Let’s say it again, just to let the reality of the situation sink in a bit further: at some point last week, Barack Obama ordered men in his employ to murder another human being. And not a single voice of protest was raised anywhere in the American political and media establishments. Churchmen did not thunder from the pulpits about this lawless action. The self-proclaimed patriots and liberty-lovers on the ever-more militant Right did not denounce this most extreme expression of state tyranny: the leader’s arbitrary power to kill anyone he pleases. It is simply an accepted, undisputed fact of American life today that American leaders can and do – and should – murder people, anywhere in the world, if they see fit. When this supreme tyranny is noted at all, it is simply to celebrate the Leader for his toughness — or perhaps chide him for not killing even more people in this fashion.

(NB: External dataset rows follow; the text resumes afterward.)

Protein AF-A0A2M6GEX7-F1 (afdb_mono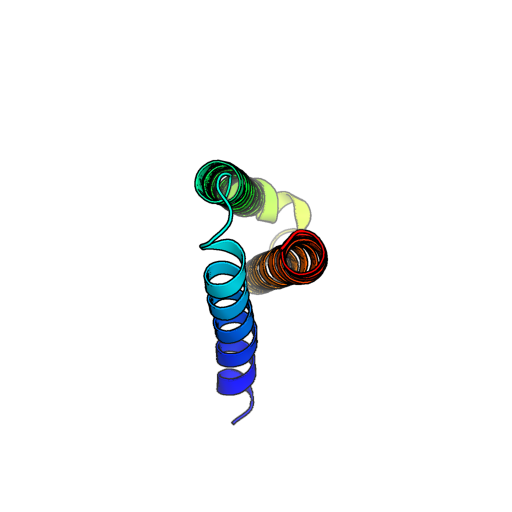mer)

Sequence (92 aa):
MGIALFILIPLGLWLLSIYWLSKWTRFWTFFLLNLILFLAYLALLTKFGHELLGVDPYGLSQLFLILLVIIGHILAGFIFAFFKRKHLKVSN

pLDDT: mean 82.27, std 8.73, range [46.75, 92.69]

Secondary structure (DSSP, 8-state):
-HHHHHHHHHHHHHHHHHHHHTT-TTHHHHHHHHHHHHHHHHHHHHHHHHHHH---TT-HHHHHHHHHHHHHHHHHHHHHHHHHHHHHHH--

Foldseek 3Di:
DPVCCLVCVLVVLLVVLCVLCVPPPCSVVVVVVLVVVLVVVVVCLVVCVCVVPPDDPVCVVSVVVNSVVSSVSSVVSSVVSVVVSVVVVVVD

Radius of gyration: 16.09 Å; Cα contacts (8 Å, |Δi|>4): 38; chains: 1; bounding box: 38×15×49 Å

Structure (mmCIF, N/CA/C/O backbone):
data_AF-A0A2M6GEX7-F1
#
_entry.id   AF-A0A2M6GEX7-F1
#
loop_
_atom_site.group_PDB
_atom_site.id
_atom_site.type_symbol
_atom_site.label_atom_id
_atom_site.label_alt_id
_atom_site.label_comp_id
_atom_site.label_asym_id
_atom_site.label_entity_id
_atom_site.label_seq_id
_atom_site.pdbx_PDB_ins_code
_atom_site.Cartn_x
_atom_site.Cartn_y
_atom_site.Cartn_z
_atom_site.occupancy
_atom_site.B_iso_or_equiv
_atom_site.auth_seq_id
_atom_site.auth_comp_id
_atom_site.auth_asym_id
_atom_site.aut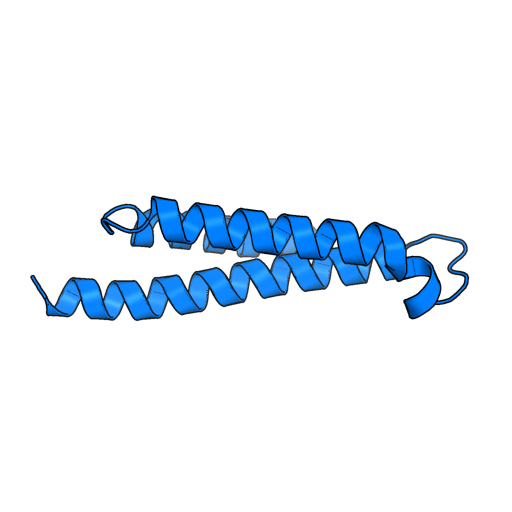h_atom_id
_atom_site.pdbx_PDB_model_num
ATOM 1 N N . MET A 1 1 ? 20.537 -5.385 2.846 1.00 57.12 1 MET A N 1
ATOM 2 C CA . MET A 1 1 ? 19.740 -4.743 3.920 1.00 57.12 1 MET A CA 1
ATOM 3 C C . MET A 1 1 ? 18.702 -3.735 3.400 1.00 57.12 1 MET A C 1
ATOM 5 O O . MET A 1 1 ? 17.623 -3.684 3.967 1.00 57.12 1 MET A O 1
ATOM 9 N N . GLY A 1 2 ? 18.953 -2.990 2.309 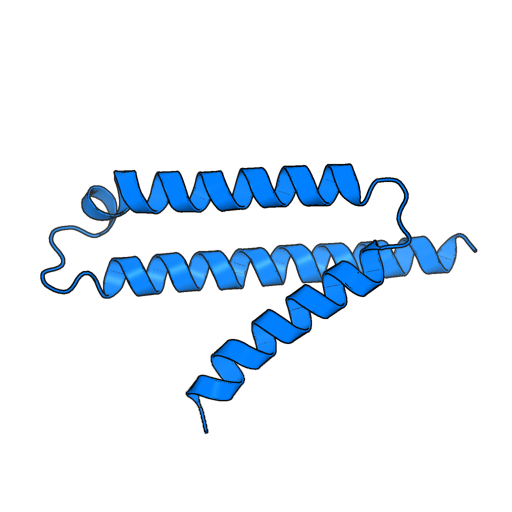1.00 69.88 2 GLY A N 1
ATOM 10 C CA . GLY A 1 2 ? 18.019 -1.954 1.814 1.00 69.88 2 GLY A CA 1
ATOM 11 C C . GLY A 1 2 ? 16.685 -2.445 1.221 1.00 69.88 2 GLY A C 1
ATOM 12 O O . GLY A 1 2 ? 15.640 -1.893 1.542 1.00 69.88 2 GLY A O 1
ATOM 13 N N . ILE A 1 3 ? 16.688 -3.513 0.413 1.00 75.38 3 ILE A N 1
ATOM 14 C CA . ILE A 1 3 ? 15.476 -3.989 -0.294 1.00 75.38 3 ILE A CA 1
ATOM 15 C C . ILE A 1 3 ? 14.442 -4.586 0.674 1.00 75.38 3 ILE A C 1
ATOM 17 O O . ILE A 1 3 ? 13.243 -4.387 0.513 1.00 75.38 3 ILE A O 1
ATOM 21 N N . ALA A 1 4 ? 14.908 -5.269 1.725 1.00 78.50 4 ALA A N 1
ATOM 22 C CA . ALA A 1 4 ? 14.034 -5.869 2.728 1.00 78.50 4 ALA A CA 1
ATOM 23 C C . ALA A 1 4 ? 13.180 -4.811 3.443 1.00 78.50 4 ALA A C 1
ATOM 25 O O . ALA A 1 4 ? 11.982 -5.010 3.605 1.00 78.50 4 ALA A O 1
ATOM 26 N N . LEU A 1 5 ? 13.763 -3.662 3.805 1.00 79.88 5 LEU A N 1
ATOM 27 C CA . LEU A 1 5 ? 13.025 -2.550 4.414 1.00 79.88 5 LEU A CA 1
ATOM 28 C C . LEU A 1 5 ? 11.979 -1.971 3.457 1.00 79.88 5 LEU A C 1
ATOM 30 O O . LEU A 1 5 ? 10.861 -1.676 3.872 1.00 79.88 5 LEU A O 1
ATOM 34 N N . PHE A 1 6 ? 12.321 -1.875 2.173 1.00 75.75 6 PHE A N 1
ATOM 35 C CA . PHE A 1 6 ? 11.430 -1.353 1.139 1.00 75.75 6 PHE A CA 1
ATOM 36 C C . PHE A 1 6 ? 10.171 -2.210 0.940 1.00 75.75 6 PHE A C 1
ATOM 38 O O . PHE A 1 6 ? 9.134 -1.690 0.547 1.00 75.75 6 PHE A O 1
ATOM 45 N N . ILE A 1 7 ? 10.245 -3.507 1.249 1.00 79.56 7 ILE A N 1
ATOM 46 C CA . ILE A 1 7 ? 9.110 -4.438 1.173 1.00 79.56 7 ILE A CA 1
ATOM 47 C C . ILE A 1 7 ? 8.399 -4.542 2.527 1.00 79.56 7 ILE A C 1
ATOM 49 O O . ILE A 1 7 ? 7.172 -4.487 2.595 1.00 79.56 7 ILE A O 1
ATOM 53 N N . LEU A 1 8 ? 9.157 -4.663 3.619 1.00 84.25 8 LEU A N 1
ATOM 54 C CA . LEU A 1 8 ? 8.611 -4.872 4.960 1.00 84.25 8 LEU A CA 1
ATOM 55 C C . LEU A 1 8 ? 7.836 -3.658 5.477 1.00 84.25 8 LEU A C 1
ATOM 57 O O . LEU A 1 8 ? 6.825 -3.843 6.152 1.00 84.25 8 LEU A O 1
ATOM 61 N N . ILE A 1 9 ? 8.268 -2.430 5.163 1.00 84.69 9 ILE A N 1
ATOM 62 C CA . ILE A 1 9 ? 7.600 -1.212 5.647 1.00 84.69 9 ILE A CA 1
ATOM 63 C C . ILE A 1 9 ? 6.191 -1.070 5.043 1.00 84.69 9 ILE A C 1
ATOM 65 O O . ILE A 1 9 ? 5.237 -0.992 5.823 1.00 84.69 9 ILE A O 1
ATOM 69 N N . PRO A 1 10 ? 5.993 -1.089 3.707 1.00 84.25 10 PRO A N 1
ATOM 70 C CA . PRO A 1 10 ? 4.651 -1.036 3.129 1.00 84.25 10 PRO A CA 1
ATOM 71 C C . PRO A 1 10 ? 3.773 -2.202 3.588 1.00 84.25 10 PRO A C 1
ATOM 73 O O . PRO A 1 10 ? 2.603 -2.005 3.911 1.00 84.25 10 PRO A O 1
ATOM 76 N N . LEU A 1 11 ? 4.341 -3.407 3.680 1.00 84.25 11 LEU A N 1
ATOM 77 C CA . LEU A 1 11 ? 3.601 -4.602 4.081 1.00 84.25 11 LEU A CA 1
ATOM 78 C C . LEU A 1 11 ? 3.141 -4.516 5.547 1.00 84.25 11 LEU A C 1
ATOM 80 O O . LEU A 1 11 ? 1.988 -4.818 5.855 1.00 84.25 11 LEU A O 1
ATOM 84 N N . GLY A 1 12 ? 3.995 -4.004 6.436 1.00 87.88 12 GLY A N 1
ATOM 85 C CA . GLY A 1 12 ? 3.646 -3.719 7.827 1.00 87.88 12 GLY A CA 1
ATOM 86 C C . GLY A 1 12 ? 2.574 -2.634 7.964 1.00 87.88 12 GLY A C 1
ATOM 87 O O . GLY A 1 12 ? 1.618 -2.813 8.721 1.00 87.88 12 GLY A O 1
ATOM 88 N N . LEU A 1 13 ? 2.680 -1.536 7.207 1.00 87.38 13 LEU A N 1
ATOM 89 C CA . LEU A 1 13 ? 1.668 -0.469 7.199 1.00 87.38 13 LEU A CA 1
ATOM 90 C C . LEU A 1 13 ? 0.311 -0.971 6.699 1.00 87.38 13 LEU A C 1
ATOM 92 O O . LEU A 1 13 ? -0.730 -0.619 7.262 1.00 87.38 13 LEU A O 1
ATOM 96 N N . TRP A 1 14 ? 0.311 -1.821 5.676 1.00 86.62 14 TRP A N 1
ATOM 97 C CA . TRP A 1 14 ? -0.903 -2.422 5.141 1.00 86.62 14 TRP A CA 1
ATOM 98 C C . TRP A 1 14 ? -1.589 -3.333 6.168 1.00 86.62 14 TRP A C 1
ATOM 100 O O . TRP A 1 14 ? -2.771 -3.142 6.466 1.00 86.62 14 TRP A O 1
ATOM 110 N N . LEU A 1 15 ? -0.838 -4.245 6.797 1.00 87.25 15 LEU A N 1
ATOM 111 C CA . LEU A 1 15 ? -1.361 -5.113 7.858 1.00 87.25 15 LEU A CA 1
ATOM 112 C C . LEU A 1 15 ? -1.890 -4.310 9.054 1.00 87.25 15 LEU A C 1
ATOM 114 O O . LEU A 1 15 ? -2.968 -4.605 9.575 1.00 87.25 15 LEU A O 1
ATOM 118 N N . LEU A 1 16 ? -1.176 -3.258 9.462 1.00 86.62 16 LEU A N 1
ATOM 119 C CA . LEU A 1 16 ? -1.597 -2.391 10.563 1.00 86.62 16 LEU A CA 1
ATOM 120 C C . LEU A 1 16 ? -2.900 -1.643 10.239 1.00 86.62 16 LEU A C 1
ATOM 122 O O . LEU A 1 16 ? -3.770 -1.511 11.103 1.00 86.62 16 LEU A O 1
ATOM 126 N N . SER A 1 17 ? -3.058 -1.203 8.989 1.00 85.25 17 SER A N 1
ATOM 127 C CA . SER A 1 17 ? -4.281 -0.556 8.501 1.00 85.25 17 SER A CA 1
ATOM 128 C C . SER A 1 17 ? -5.481 -1.493 8.590 1.00 85.25 17 SER A C 1
ATOM 130 O O . SER A 1 17 ? -6.525 -1.110 9.124 1.00 85.25 17 SER A O 1
ATOM 132 N N . ILE A 1 18 ? -5.317 -2.736 8.124 1.00 86.00 18 ILE A N 1
ATOM 133 C CA . ILE A 1 18 ? -6.352 -3.774 8.198 1.00 86.00 18 ILE A CA 1
ATOM 134 C C . ILE A 1 18 ? -6.701 -4.064 9.657 1.00 86.00 18 ILE A C 1
ATOM 136 O O . ILE A 1 18 ? -7.876 -4.059 10.019 1.00 86.00 18 ILE A O 1
ATOM 140 N N . TYR A 1 19 ? -5.696 -4.245 10.516 1.00 87.56 19 TYR A N 1
ATOM 141 C CA . TYR A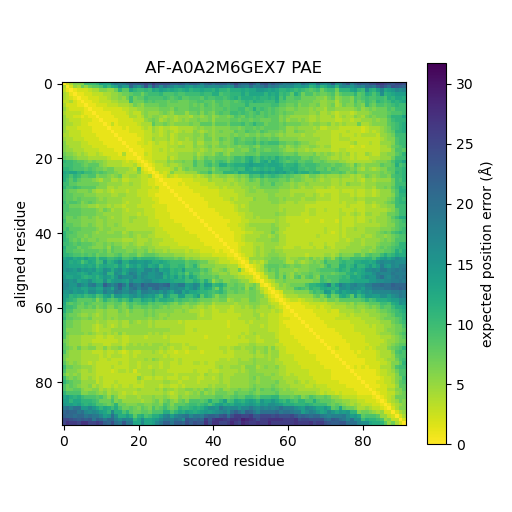 1 19 ? -5.911 -4.494 11.939 1.00 87.56 19 TYR A CA 1
ATOM 142 C C . TYR A 1 19 ? -6.731 -3.378 12.604 1.00 87.56 19 TYR A C 1
ATOM 144 O O . TYR A 1 19 ? -7.688 -3.659 13.328 1.00 87.56 19 TYR A O 1
ATOM 152 N N . TRP A 1 20 ? -6.418 -2.109 12.332 1.00 82.94 20 TRP A N 1
ATOM 153 C CA . TRP A 1 20 ? -7.158 -0.974 12.892 1.00 82.94 20 TRP A CA 1
ATOM 154 C C . TRP A 1 20 ? -8.576 -0.825 12.353 1.00 82.94 20 TRP A C 1
ATOM 156 O O . TRP A 1 20 ? -9.470 -0.439 13.109 1.00 82.94 20 TRP A O 1
ATOM 166 N N . LEU A 1 21 ? -8.792 -1.128 11.076 1.00 83.19 21 LEU A N 1
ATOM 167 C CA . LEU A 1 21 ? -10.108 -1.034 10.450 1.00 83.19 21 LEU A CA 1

I wrote a great deal about this theme when George W. Bush was president. I began back in November 2001, after the Washington Post reported that Bush had signed an executive order giving himself the power to order the killing of anyone he arbitrarily designated a terrorist. Year after year, I wrote of how this murderous edict was put into practice around the world, and of its virulently corrosive effects on American society.  Now Barack Obama is availing himself of these same powers. There is not one crumb, one atom, one photon of difference between Obama and Bush on this issue. They both believe that the president of the United States can have people killed outside of any semblance of a judicial process: murdered, in cold blood, in sneak attacks, with any “collateral damage” regarded as an acceptable by-product – just like the terrorists they claim to be fighting with these methods.

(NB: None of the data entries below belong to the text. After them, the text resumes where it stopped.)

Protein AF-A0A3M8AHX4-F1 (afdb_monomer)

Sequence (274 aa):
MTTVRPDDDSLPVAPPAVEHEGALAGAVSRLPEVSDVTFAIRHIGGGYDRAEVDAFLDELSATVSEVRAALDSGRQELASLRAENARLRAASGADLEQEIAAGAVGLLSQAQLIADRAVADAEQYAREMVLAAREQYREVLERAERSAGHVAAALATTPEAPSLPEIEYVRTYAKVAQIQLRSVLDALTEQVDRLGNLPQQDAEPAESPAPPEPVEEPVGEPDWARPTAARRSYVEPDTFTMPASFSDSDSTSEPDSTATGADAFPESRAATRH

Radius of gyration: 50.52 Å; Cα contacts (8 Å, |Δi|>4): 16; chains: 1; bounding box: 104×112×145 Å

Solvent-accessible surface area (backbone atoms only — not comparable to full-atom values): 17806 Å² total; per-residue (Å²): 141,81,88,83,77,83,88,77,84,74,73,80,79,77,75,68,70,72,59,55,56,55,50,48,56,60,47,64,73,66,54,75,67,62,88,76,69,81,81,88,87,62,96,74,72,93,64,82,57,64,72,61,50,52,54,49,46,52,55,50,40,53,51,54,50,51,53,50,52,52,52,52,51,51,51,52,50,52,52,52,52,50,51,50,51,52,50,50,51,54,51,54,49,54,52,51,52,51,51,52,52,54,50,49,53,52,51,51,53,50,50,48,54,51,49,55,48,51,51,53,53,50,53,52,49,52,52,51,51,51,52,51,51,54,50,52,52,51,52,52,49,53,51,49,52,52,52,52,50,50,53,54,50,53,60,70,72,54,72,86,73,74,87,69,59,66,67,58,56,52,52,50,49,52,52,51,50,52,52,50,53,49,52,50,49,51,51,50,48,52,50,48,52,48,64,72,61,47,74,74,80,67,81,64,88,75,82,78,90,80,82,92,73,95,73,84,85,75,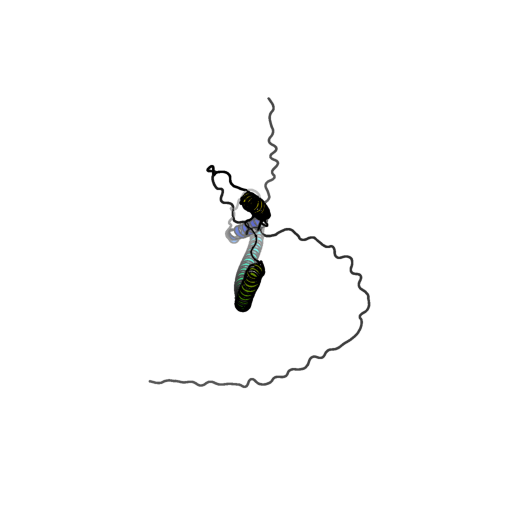94,70,80,73,85,82,78,67,81,90,83,84,82,83,78,83,76,79,80,74,85,80,78,81,80,94,78,83,88,77,90,80,91,78,82,84,80,89,82,89,77,84,88,84,83,80,88,82,90,82,89,82,87,84,81,132

pLDDT: mean 73.97, std 20.07, range [36.5, 98.69]

Mean predicted aligned error: 22.17 Å

Foldseek 3Di:
DDDDDDPPPPDPDDPDCVVVVVVVLVVLVPDDQLVVDDDDDDPPDDDDDPVVVVVVSVVVNVVSVVVNVVSVVVVVVVVVVVVVVVVVVVVVVVVVVVVVVVVVVVVVVVVVVVVVVVVVVVVVVVVVVVVVVVVVVVVVVVVVVVVVVVVVVVVVPDPDDPPDPVVVVVVVVVVVVVVVVVVVVVVVVVVVVCVVPPPPPDPPPDPDDDDDDDDDDDDDDDPPPDDPPDDPPDDDDDDDDDDPDDDDDDDDDDDDDDDDDDDDDDDDDDDDDD

Organism: NCBI:txid2583849

Secondary structure (DSSP, 8-state):
---PPP----PPPPPPTHHHHHHHHHHHTTSPPGGG--PPP-SSS-PPPHHHHHHHHHHHHHHHHHHHHHHHHHHHHHHHHHHHHHHHHHHHHHHHHHHHHHHHHHHHHHHHHHHHHHHHHHHHHHHHHHHHHHHHHHHHHHHHHHHHHHHHHHHHTS-------HHHHHHHHHHHHHHHHHHHHHHHHHHHHHHHT---S-----PPP----------PPPGGG-------------------------------------------------

Structure (mmCIF, N/CA/C/O backbone):
data_AF-A0A3M8AHX4-F1
#
_entry.id   AF-A0A3M8AHX4-F1
#
loop_
_atom_site.group_PDB
_atom_site.id
_atom_site.type_symbol
_atom_site.label_atom_id
_atom_site.label_alt_id
_atom_site.label_comp_id
_atom_site.label_asym_id
_atom_site.label_entity_id
_atom_site.label_seq_id
_atom_site.pdbx_PDB_ins_code
_atom_site.Cartn_x
_atom_site.Cartn_y
_atom_site.Cartn_z
_atom_site.occupancy
_atom_site.B_iso_or_equiv
_atom_site.auth_seq_id
_atom_site.auth_comp_id
_atom_site.auth_asym_id
_atom_site.auth_atom_id
_atom_site.p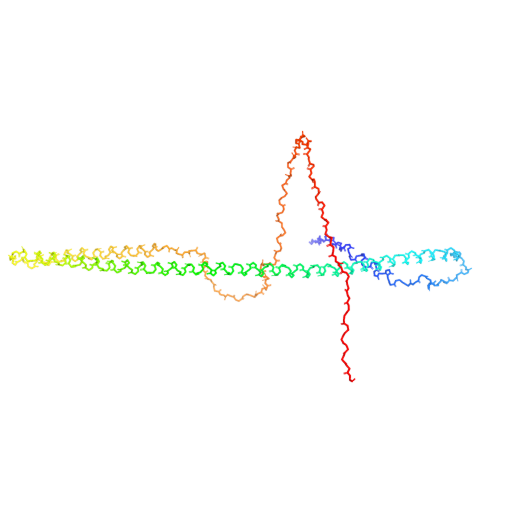dbx_PDB_model_num
ATOM 1 N N . MET A 1 1 ? -6.874 53.817 -33.781 1.00 39.59 1 MET A N 1
ATOM 2 C CA . MET A 1 1 ? -6.671 52.507 -34.432 1.00 39.59 1 MET A CA 1
ATOM 3 C C . MET A 1 1 ? -5.282 52.043 -34.052 1.00 39.59 1 MET A C 1
ATOM 5 O O . MET A 1 1 ? -4.314 52.559 -34.589 1.00 39.59 1 MET A O 1
ATOM 9 N N . THR A 1 2 ? -5.197 51.181 -33.045 1.00 41.47 2 THR A N 1
ATOM 10 C CA . THR A 1 2 ? -3.939 50.756 -32.422 1.00 41.47 2 THR A CA 1
ATOM 11 C C . THR A 1 2 ? -3.775 49.273 -32.725 1.00 41.47 2 THR A C 1
ATOM 13 O O . THR A 1 2 ? -4.638 48.480 -32.359 1.00 41.47 2 THR A O 1
ATOM 16 N N . THR A 1 3 ? -2.730 48.908 -33.463 1.00 50.34 3 THR A N 1
ATOM 17 C CA . THR A 1 3 ? -2.410 47.520 -33.812 1.00 50.34 3 THR A CA 1
ATOM 18 C C . THR A 1 3 ? -1.649 46.874 -32.659 1.00 50.34 3 THR A C 1
ATOM 20 O O . THR A 1 3 ? -0.523 47.272 -32.364 1.00 50.34 3 THR A O 1
ATOM 23 N N . VAL A 1 4 ? -2.281 45.900 -32.006 1.00 48.91 4 VAL A N 1
ATOM 24 C CA . VAL A 1 4 ? -1.674 45.035 -30.987 1.00 48.91 4 VAL A CA 1
ATOM 25 C C . VAL A 1 4 ? -0.789 44.003 -31.688 1.00 48.91 4 VAL A C 1
ATOM 27 O O . VAL A 1 4 ? -1.244 43.300 -32.588 1.00 48.91 4 VAL A O 1
ATOM 30 N N . ARG A 1 5 ? 0.483 43.950 -31.291 1.00 43.75 5 ARG A N 1
ATOM 31 C CA . ARG A 1 5 ? 1.461 42.921 -31.659 1.00 43.75 5 ARG A CA 1
ATOM 32 C C . ARG A 1 5 ? 1.340 41.802 -30.615 1.00 43.75 5 ARG A C 1
ATOM 34 O O . ARG A 1 5 ? 1.455 42.126 -29.437 1.00 43.75 5 ARG A O 1
ATOM 41 N N . PRO A 1 6 ? 1.050 40.545 -30.987 1.00 56.75 6 PRO A N 1
ATOM 42 C CA . PRO A 1 6 ? 1.089 39.453 -30.028 1.00 56.75 6 PRO A CA 1
ATOM 43 C C . PRO A 1 6 ? 2.553 39.118 -29.726 1.00 56.75 6 PRO A C 1
ATOM 45 O O . PRO A 1 6 ? 3.310 38.749 -30.625 1.00 56.75 6 PRO A O 1
ATOM 48 N N . ASP A 1 7 ? 2.938 39.310 -28.468 1.00 51.53 7 ASP A N 1
ATOM 49 C CA . ASP A 1 7 ? 4.153 38.755 -27.881 1.00 51.53 7 ASP A CA 1
ATOM 50 C C . ASP A 1 7 ? 3.961 37.236 -27.761 1.00 51.53 7 ASP A C 1
ATOM 52 O O . ASP A 1 7 ? 3.406 36.742 -26.783 1.00 51.53 7 ASP A O 1
ATOM 56 N N . ASP A 1 8 ? 4.356 36.503 -28.800 1.00 50.00 8 ASP A N 1
ATOM 57 C CA . ASP A 1 8 ? 4.477 35.045 -28.772 1.00 50.00 8 ASP A CA 1
ATOM 58 C C . ASP A 1 8 ? 5.965 34.691 -28.854 1.00 50.00 8 ASP A C 1
ATOM 60 O O . ASP A 1 8 ? 6.495 34.322 -29.900 1.00 50.00 8 ASP A O 1
ATOM 64 N N . ASP A 1 9 ? 6.657 34.914 -27.736 1.00 51.16 9 ASP A N 1
ATOM 65 C CA . ASP A 1 9 ? 8.068 34.564 -27.522 1.00 51.16 9 ASP A CA 1
ATOM 66 C C . ASP A 1 9 ? 8.166 33.220 -26.771 1.00 51.16 9 ASP A C 1
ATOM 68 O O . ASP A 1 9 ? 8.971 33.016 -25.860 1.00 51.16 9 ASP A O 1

Nor does this doctrine of presidential murder make any distinction between American citizens and foreigner. Indeed, one of the first people known to have been killed in this way was an American citizen living in Yemen. So let us put the reality in its plainest terms: if the president of the United States decides to call you a terrorist and kill you, he can. He doesn’t have to arrest you, he doesn’t have to charge you, he doesn’t have to put you on trial, he doesn’t have to convict you, he doesn’t have to sentence you, he doesn’t have to allow you any appeals: he can just kill you. And no one in the American power structure will speak up for you or denounce your murder; they won’t even see that it’s wrong, they won’t even consider it remarkable. It’s just business as usual. It’s just the way things are done. It’s just the way we are now.

….The murder will also serve as lesson for would-be terrorists around the world – the same lesson that the War on Terror has been teaching day after day, year after year, from the day it was launched by George W. Bush to its continuance and expansion by Barack Obama today. That lesson is stark and simple: Murder works. Murder is the way to advance your agenda. Murder is what “serious” players on the world stage do. There is no law but the law of power; there is no way but the way of violence. There is no morality, there is no liberty, we share no common humanity.

This is the example that America now sets for the world. This is what we teach our children – and the children of our victims. This is what Barack Obama affirmed once again when he signed his “execute order.”